[Collected data]
-.-.-
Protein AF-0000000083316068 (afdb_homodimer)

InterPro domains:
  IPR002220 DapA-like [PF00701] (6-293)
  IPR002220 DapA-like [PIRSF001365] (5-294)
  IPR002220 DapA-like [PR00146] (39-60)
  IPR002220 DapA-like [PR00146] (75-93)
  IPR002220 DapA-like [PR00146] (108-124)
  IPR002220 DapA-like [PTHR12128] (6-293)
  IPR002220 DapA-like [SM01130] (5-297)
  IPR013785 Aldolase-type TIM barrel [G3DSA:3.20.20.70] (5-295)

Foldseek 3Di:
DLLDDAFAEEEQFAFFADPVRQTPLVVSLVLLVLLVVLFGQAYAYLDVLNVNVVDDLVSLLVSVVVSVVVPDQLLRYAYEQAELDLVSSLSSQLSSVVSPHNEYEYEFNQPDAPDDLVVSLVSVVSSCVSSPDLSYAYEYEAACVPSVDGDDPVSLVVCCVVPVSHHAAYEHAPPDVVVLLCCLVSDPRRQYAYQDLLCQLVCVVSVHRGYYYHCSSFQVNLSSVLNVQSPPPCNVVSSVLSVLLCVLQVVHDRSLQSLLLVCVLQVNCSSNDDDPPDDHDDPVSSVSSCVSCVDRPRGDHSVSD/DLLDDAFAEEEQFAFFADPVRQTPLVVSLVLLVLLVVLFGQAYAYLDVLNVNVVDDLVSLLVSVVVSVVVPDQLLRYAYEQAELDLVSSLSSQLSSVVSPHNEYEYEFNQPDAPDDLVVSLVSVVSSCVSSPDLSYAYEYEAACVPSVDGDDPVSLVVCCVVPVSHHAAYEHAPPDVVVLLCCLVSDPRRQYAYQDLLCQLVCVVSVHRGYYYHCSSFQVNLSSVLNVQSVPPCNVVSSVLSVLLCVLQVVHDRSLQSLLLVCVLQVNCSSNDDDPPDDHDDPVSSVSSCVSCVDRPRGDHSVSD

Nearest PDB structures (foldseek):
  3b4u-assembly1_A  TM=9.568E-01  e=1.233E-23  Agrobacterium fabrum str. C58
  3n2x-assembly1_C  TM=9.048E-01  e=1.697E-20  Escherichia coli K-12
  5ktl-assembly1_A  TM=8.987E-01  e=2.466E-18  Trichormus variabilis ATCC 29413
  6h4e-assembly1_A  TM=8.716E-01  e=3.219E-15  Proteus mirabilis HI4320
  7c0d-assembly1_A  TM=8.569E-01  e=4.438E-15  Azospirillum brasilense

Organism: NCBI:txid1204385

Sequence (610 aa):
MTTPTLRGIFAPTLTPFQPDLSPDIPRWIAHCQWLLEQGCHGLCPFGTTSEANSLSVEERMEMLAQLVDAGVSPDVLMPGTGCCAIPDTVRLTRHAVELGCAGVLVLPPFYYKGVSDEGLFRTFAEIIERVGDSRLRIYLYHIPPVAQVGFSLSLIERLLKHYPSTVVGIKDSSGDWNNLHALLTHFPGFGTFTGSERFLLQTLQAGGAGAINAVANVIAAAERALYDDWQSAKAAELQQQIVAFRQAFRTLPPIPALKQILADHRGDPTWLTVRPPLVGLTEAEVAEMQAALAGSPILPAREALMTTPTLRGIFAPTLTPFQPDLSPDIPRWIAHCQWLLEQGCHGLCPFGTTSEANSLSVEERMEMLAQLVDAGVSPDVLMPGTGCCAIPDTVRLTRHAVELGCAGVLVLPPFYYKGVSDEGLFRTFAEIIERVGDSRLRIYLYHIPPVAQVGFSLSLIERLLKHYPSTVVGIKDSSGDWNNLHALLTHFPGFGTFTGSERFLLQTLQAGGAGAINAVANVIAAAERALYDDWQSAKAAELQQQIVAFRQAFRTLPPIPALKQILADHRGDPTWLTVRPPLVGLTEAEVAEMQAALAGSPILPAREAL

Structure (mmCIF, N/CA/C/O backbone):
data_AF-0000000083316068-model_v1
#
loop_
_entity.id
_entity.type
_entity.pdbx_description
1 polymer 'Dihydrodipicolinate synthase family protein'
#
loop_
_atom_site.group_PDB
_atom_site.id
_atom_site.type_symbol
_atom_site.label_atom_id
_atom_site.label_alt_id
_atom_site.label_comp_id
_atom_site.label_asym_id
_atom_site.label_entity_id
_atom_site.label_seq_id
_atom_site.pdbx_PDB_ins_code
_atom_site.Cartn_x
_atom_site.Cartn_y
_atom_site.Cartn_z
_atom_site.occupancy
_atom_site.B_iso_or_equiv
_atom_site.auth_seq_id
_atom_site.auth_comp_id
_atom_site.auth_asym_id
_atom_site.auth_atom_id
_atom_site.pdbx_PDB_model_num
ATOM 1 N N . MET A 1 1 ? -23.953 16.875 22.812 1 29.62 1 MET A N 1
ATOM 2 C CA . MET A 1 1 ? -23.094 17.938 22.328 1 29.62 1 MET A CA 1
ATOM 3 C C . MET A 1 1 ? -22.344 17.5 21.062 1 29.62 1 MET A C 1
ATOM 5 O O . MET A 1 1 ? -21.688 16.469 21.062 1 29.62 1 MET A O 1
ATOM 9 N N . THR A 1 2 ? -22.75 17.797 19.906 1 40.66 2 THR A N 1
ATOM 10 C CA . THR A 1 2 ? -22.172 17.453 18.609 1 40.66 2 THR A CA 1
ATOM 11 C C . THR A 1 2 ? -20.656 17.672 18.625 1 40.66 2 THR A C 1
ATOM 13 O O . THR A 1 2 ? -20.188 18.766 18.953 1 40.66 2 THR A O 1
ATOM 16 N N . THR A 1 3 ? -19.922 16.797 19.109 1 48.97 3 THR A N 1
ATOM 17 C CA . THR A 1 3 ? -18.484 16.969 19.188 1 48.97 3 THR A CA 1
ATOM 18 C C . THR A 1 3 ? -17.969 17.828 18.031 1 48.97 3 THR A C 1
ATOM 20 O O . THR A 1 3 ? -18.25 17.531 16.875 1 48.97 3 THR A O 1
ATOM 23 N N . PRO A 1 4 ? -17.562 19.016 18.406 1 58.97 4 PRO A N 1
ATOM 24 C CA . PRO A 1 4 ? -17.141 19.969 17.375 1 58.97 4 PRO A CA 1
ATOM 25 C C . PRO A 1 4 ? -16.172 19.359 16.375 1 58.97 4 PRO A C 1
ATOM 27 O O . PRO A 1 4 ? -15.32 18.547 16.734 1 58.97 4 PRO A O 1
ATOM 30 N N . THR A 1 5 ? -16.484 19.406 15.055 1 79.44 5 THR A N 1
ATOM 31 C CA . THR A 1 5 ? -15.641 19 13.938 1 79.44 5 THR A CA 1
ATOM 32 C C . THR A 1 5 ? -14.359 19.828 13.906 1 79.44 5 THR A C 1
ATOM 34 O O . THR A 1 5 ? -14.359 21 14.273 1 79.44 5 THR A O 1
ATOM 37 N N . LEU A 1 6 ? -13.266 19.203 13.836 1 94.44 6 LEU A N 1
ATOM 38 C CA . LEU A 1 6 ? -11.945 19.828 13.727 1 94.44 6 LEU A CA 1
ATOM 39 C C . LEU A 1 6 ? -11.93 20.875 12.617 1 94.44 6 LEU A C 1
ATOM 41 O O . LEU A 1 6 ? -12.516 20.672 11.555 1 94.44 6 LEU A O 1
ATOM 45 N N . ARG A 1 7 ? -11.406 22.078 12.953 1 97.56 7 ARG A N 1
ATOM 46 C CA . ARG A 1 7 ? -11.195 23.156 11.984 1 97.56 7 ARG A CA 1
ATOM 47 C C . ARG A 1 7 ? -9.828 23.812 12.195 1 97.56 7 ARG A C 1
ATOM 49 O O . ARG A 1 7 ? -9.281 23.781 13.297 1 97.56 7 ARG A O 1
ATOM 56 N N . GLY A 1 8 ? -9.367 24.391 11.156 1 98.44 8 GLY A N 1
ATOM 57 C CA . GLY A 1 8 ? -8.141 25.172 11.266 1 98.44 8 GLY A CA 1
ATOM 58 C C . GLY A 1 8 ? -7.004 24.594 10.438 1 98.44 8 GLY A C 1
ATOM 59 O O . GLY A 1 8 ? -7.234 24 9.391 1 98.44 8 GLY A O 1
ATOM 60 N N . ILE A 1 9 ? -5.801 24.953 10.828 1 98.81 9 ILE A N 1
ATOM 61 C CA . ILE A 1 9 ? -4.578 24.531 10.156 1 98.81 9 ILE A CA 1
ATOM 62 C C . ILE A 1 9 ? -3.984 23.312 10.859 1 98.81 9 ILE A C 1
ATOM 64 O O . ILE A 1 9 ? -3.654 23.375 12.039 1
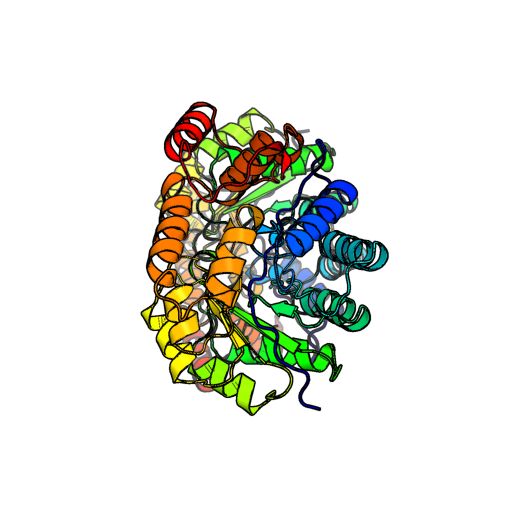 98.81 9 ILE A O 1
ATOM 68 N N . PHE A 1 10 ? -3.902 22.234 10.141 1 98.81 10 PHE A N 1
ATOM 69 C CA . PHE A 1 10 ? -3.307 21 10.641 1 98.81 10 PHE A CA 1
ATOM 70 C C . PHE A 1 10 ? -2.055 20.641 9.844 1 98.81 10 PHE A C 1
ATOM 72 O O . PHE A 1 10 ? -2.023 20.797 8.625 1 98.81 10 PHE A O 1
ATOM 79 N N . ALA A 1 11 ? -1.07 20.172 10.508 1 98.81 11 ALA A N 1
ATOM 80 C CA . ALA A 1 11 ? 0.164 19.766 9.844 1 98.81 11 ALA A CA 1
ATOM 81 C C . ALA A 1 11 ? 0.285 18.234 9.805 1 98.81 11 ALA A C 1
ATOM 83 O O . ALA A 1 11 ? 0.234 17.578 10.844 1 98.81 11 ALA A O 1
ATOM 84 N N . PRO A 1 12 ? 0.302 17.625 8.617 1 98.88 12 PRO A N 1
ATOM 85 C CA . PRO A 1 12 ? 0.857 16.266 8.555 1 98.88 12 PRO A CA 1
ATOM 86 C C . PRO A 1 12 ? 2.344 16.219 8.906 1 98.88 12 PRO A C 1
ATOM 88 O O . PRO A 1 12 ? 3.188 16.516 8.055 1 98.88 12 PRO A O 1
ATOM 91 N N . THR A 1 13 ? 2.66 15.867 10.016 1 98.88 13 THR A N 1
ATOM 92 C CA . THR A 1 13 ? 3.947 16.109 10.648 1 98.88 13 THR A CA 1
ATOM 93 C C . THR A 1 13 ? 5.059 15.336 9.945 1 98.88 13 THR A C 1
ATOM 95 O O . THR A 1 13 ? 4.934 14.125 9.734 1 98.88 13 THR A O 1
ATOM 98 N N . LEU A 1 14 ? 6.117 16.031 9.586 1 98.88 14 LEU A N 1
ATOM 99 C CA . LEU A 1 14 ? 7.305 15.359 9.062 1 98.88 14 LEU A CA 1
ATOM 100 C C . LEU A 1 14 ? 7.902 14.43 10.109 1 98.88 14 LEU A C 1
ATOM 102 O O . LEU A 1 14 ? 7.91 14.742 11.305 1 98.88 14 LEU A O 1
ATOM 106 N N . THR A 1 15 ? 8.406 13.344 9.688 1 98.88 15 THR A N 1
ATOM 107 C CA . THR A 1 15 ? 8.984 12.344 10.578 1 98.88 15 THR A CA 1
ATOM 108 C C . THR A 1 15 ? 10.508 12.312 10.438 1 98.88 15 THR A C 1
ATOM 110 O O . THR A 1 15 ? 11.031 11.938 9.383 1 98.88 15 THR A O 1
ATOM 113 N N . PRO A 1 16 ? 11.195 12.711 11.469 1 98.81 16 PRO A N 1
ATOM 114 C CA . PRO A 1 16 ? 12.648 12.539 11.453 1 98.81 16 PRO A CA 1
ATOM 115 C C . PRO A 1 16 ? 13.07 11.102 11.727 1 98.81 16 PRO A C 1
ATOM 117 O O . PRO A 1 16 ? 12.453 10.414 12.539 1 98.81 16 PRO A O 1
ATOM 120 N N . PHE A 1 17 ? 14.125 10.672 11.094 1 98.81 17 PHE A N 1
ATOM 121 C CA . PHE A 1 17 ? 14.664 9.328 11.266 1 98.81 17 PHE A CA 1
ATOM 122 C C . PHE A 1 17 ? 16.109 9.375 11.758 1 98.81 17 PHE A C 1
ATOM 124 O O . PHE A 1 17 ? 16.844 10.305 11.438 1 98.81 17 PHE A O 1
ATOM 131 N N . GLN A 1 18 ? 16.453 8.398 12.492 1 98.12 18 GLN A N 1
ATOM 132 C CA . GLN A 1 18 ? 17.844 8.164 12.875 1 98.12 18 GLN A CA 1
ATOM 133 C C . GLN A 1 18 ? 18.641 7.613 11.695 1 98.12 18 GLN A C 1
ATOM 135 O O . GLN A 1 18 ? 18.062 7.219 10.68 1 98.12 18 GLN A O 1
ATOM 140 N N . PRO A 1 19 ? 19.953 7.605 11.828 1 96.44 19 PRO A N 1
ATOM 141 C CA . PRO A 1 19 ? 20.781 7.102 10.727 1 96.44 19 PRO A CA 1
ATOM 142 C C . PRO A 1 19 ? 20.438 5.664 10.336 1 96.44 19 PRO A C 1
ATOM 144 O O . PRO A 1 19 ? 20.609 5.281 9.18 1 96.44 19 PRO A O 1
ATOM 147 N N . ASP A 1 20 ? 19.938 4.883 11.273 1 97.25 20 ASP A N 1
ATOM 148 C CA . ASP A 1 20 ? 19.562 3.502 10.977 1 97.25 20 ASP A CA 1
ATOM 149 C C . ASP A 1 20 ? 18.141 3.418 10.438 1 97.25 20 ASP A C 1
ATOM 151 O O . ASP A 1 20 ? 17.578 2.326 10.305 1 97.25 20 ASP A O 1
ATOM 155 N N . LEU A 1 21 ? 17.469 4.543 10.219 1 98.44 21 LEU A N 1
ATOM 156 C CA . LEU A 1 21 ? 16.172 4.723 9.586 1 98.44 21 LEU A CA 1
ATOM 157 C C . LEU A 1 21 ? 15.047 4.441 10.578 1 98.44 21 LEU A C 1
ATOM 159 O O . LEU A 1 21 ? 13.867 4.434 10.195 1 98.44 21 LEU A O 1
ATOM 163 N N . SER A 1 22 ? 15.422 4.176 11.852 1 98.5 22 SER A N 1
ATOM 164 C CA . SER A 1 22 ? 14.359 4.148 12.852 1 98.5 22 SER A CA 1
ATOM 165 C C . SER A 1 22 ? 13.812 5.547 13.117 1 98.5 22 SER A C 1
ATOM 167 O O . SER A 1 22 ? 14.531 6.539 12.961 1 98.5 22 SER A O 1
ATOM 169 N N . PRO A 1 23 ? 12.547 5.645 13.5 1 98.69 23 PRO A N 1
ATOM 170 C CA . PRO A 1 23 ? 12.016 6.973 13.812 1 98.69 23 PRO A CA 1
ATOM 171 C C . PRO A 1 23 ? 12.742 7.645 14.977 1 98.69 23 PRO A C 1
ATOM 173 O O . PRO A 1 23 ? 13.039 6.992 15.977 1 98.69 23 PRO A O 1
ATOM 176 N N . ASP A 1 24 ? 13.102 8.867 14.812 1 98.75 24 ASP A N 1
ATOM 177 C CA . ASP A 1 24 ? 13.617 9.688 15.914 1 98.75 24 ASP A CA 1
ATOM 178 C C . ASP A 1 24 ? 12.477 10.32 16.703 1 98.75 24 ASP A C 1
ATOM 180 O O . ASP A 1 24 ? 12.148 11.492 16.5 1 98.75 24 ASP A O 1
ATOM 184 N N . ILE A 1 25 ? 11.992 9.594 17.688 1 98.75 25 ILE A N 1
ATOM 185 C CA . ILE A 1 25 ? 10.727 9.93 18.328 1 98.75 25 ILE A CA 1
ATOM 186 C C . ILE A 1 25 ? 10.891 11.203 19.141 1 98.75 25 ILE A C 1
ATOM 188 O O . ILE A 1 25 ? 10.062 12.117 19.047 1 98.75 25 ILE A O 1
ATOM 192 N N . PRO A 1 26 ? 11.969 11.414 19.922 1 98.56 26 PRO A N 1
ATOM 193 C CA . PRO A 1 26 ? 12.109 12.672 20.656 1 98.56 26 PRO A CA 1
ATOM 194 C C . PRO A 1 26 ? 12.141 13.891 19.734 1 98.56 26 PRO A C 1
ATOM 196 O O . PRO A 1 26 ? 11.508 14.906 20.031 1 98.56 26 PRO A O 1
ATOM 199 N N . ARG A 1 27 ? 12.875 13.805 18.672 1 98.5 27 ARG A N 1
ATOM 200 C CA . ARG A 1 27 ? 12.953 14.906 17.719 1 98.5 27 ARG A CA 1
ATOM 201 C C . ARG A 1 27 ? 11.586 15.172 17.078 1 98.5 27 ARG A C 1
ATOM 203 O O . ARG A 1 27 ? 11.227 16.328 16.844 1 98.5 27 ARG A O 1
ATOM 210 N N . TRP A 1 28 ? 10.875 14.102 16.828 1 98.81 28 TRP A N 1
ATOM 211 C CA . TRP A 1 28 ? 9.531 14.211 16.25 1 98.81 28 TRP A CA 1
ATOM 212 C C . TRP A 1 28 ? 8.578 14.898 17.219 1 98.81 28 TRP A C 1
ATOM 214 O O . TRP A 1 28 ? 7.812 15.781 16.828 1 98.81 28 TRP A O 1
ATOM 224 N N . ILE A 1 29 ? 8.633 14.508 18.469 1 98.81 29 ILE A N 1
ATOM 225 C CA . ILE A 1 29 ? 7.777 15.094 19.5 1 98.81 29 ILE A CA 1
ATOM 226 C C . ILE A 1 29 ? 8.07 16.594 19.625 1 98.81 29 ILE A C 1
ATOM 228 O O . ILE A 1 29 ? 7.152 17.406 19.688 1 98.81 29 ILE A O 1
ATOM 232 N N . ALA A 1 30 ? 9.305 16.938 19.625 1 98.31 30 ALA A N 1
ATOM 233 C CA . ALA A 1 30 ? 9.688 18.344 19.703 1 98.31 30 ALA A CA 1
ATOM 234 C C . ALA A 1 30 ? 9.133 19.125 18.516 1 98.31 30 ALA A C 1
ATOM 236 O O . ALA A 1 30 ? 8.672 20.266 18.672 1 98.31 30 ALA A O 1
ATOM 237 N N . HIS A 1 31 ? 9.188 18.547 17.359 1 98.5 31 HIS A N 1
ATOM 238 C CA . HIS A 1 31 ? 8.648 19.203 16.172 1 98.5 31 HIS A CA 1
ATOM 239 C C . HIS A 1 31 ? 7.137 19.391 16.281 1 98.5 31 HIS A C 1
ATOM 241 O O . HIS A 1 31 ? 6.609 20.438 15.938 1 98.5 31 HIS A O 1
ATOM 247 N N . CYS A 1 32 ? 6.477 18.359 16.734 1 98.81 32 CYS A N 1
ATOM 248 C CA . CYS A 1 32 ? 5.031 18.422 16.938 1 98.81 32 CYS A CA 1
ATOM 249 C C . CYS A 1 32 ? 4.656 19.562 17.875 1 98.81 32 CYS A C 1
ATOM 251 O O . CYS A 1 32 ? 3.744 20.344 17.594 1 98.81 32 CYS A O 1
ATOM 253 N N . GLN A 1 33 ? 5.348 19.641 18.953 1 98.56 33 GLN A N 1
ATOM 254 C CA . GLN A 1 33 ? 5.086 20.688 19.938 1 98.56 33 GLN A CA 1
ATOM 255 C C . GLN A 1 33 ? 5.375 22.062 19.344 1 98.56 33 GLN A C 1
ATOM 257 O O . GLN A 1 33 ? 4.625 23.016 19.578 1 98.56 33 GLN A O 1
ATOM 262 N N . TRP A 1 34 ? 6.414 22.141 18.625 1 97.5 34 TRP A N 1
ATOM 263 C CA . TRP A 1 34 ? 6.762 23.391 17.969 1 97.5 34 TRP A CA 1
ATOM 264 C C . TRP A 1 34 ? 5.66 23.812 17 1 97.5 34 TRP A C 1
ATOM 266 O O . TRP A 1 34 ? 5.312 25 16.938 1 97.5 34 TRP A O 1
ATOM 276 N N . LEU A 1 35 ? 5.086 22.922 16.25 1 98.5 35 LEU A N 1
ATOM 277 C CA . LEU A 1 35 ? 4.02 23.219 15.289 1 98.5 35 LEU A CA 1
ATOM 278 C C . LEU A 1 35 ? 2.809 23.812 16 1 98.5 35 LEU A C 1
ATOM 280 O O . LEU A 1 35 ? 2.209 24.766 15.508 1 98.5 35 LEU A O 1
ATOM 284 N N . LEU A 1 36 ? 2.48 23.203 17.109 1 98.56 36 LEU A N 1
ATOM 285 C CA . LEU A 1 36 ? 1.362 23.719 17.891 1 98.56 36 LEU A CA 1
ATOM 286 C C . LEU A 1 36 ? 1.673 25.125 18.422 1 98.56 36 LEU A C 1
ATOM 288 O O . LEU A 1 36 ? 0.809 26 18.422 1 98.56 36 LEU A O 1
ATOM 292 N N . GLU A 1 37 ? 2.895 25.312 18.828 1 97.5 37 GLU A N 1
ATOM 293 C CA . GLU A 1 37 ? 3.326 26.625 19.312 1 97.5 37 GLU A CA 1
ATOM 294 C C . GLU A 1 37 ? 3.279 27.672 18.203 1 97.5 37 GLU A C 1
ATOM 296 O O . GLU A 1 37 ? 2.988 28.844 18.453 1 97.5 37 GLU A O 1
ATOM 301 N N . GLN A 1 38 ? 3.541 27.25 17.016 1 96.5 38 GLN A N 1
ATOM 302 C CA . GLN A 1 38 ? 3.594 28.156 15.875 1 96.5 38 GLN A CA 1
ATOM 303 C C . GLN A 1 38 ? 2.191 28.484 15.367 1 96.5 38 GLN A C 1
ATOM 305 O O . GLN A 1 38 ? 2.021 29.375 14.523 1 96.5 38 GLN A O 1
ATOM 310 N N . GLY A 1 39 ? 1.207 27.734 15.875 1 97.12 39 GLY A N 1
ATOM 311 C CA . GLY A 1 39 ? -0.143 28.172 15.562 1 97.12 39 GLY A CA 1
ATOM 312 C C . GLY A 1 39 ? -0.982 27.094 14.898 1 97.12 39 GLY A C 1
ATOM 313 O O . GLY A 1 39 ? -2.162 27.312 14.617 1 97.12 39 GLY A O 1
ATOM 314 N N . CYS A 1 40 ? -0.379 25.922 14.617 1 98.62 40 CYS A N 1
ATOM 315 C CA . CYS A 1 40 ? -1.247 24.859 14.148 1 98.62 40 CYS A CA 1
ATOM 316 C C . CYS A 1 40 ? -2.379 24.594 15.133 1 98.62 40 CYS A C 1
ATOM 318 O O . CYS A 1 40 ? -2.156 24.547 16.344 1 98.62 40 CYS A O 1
-.-.-
# The task:
The required answer is the run of lines above, starting at the line with "IPR002220 DapA-like [PF00701] (6-293)" and ending at the line with "IPR002220 DapA-like [PTHR12128] (6-293)", reproduced exactly with both ends.

# Result of the exercise:
  IPR002220 DapA-like [PF00701] (6-293)
  IPR002220 DapA-like [PIRSF001365] (5-294)
  IPR002220 DapA-like [PR00146] (39-60)
  IPR002220 DapA-like [PR00146] (75-93)
  IPR002220 DapA-like [PR00146] (108-124)
  IPR002220 DapA-like [PTHR12128] (6-293)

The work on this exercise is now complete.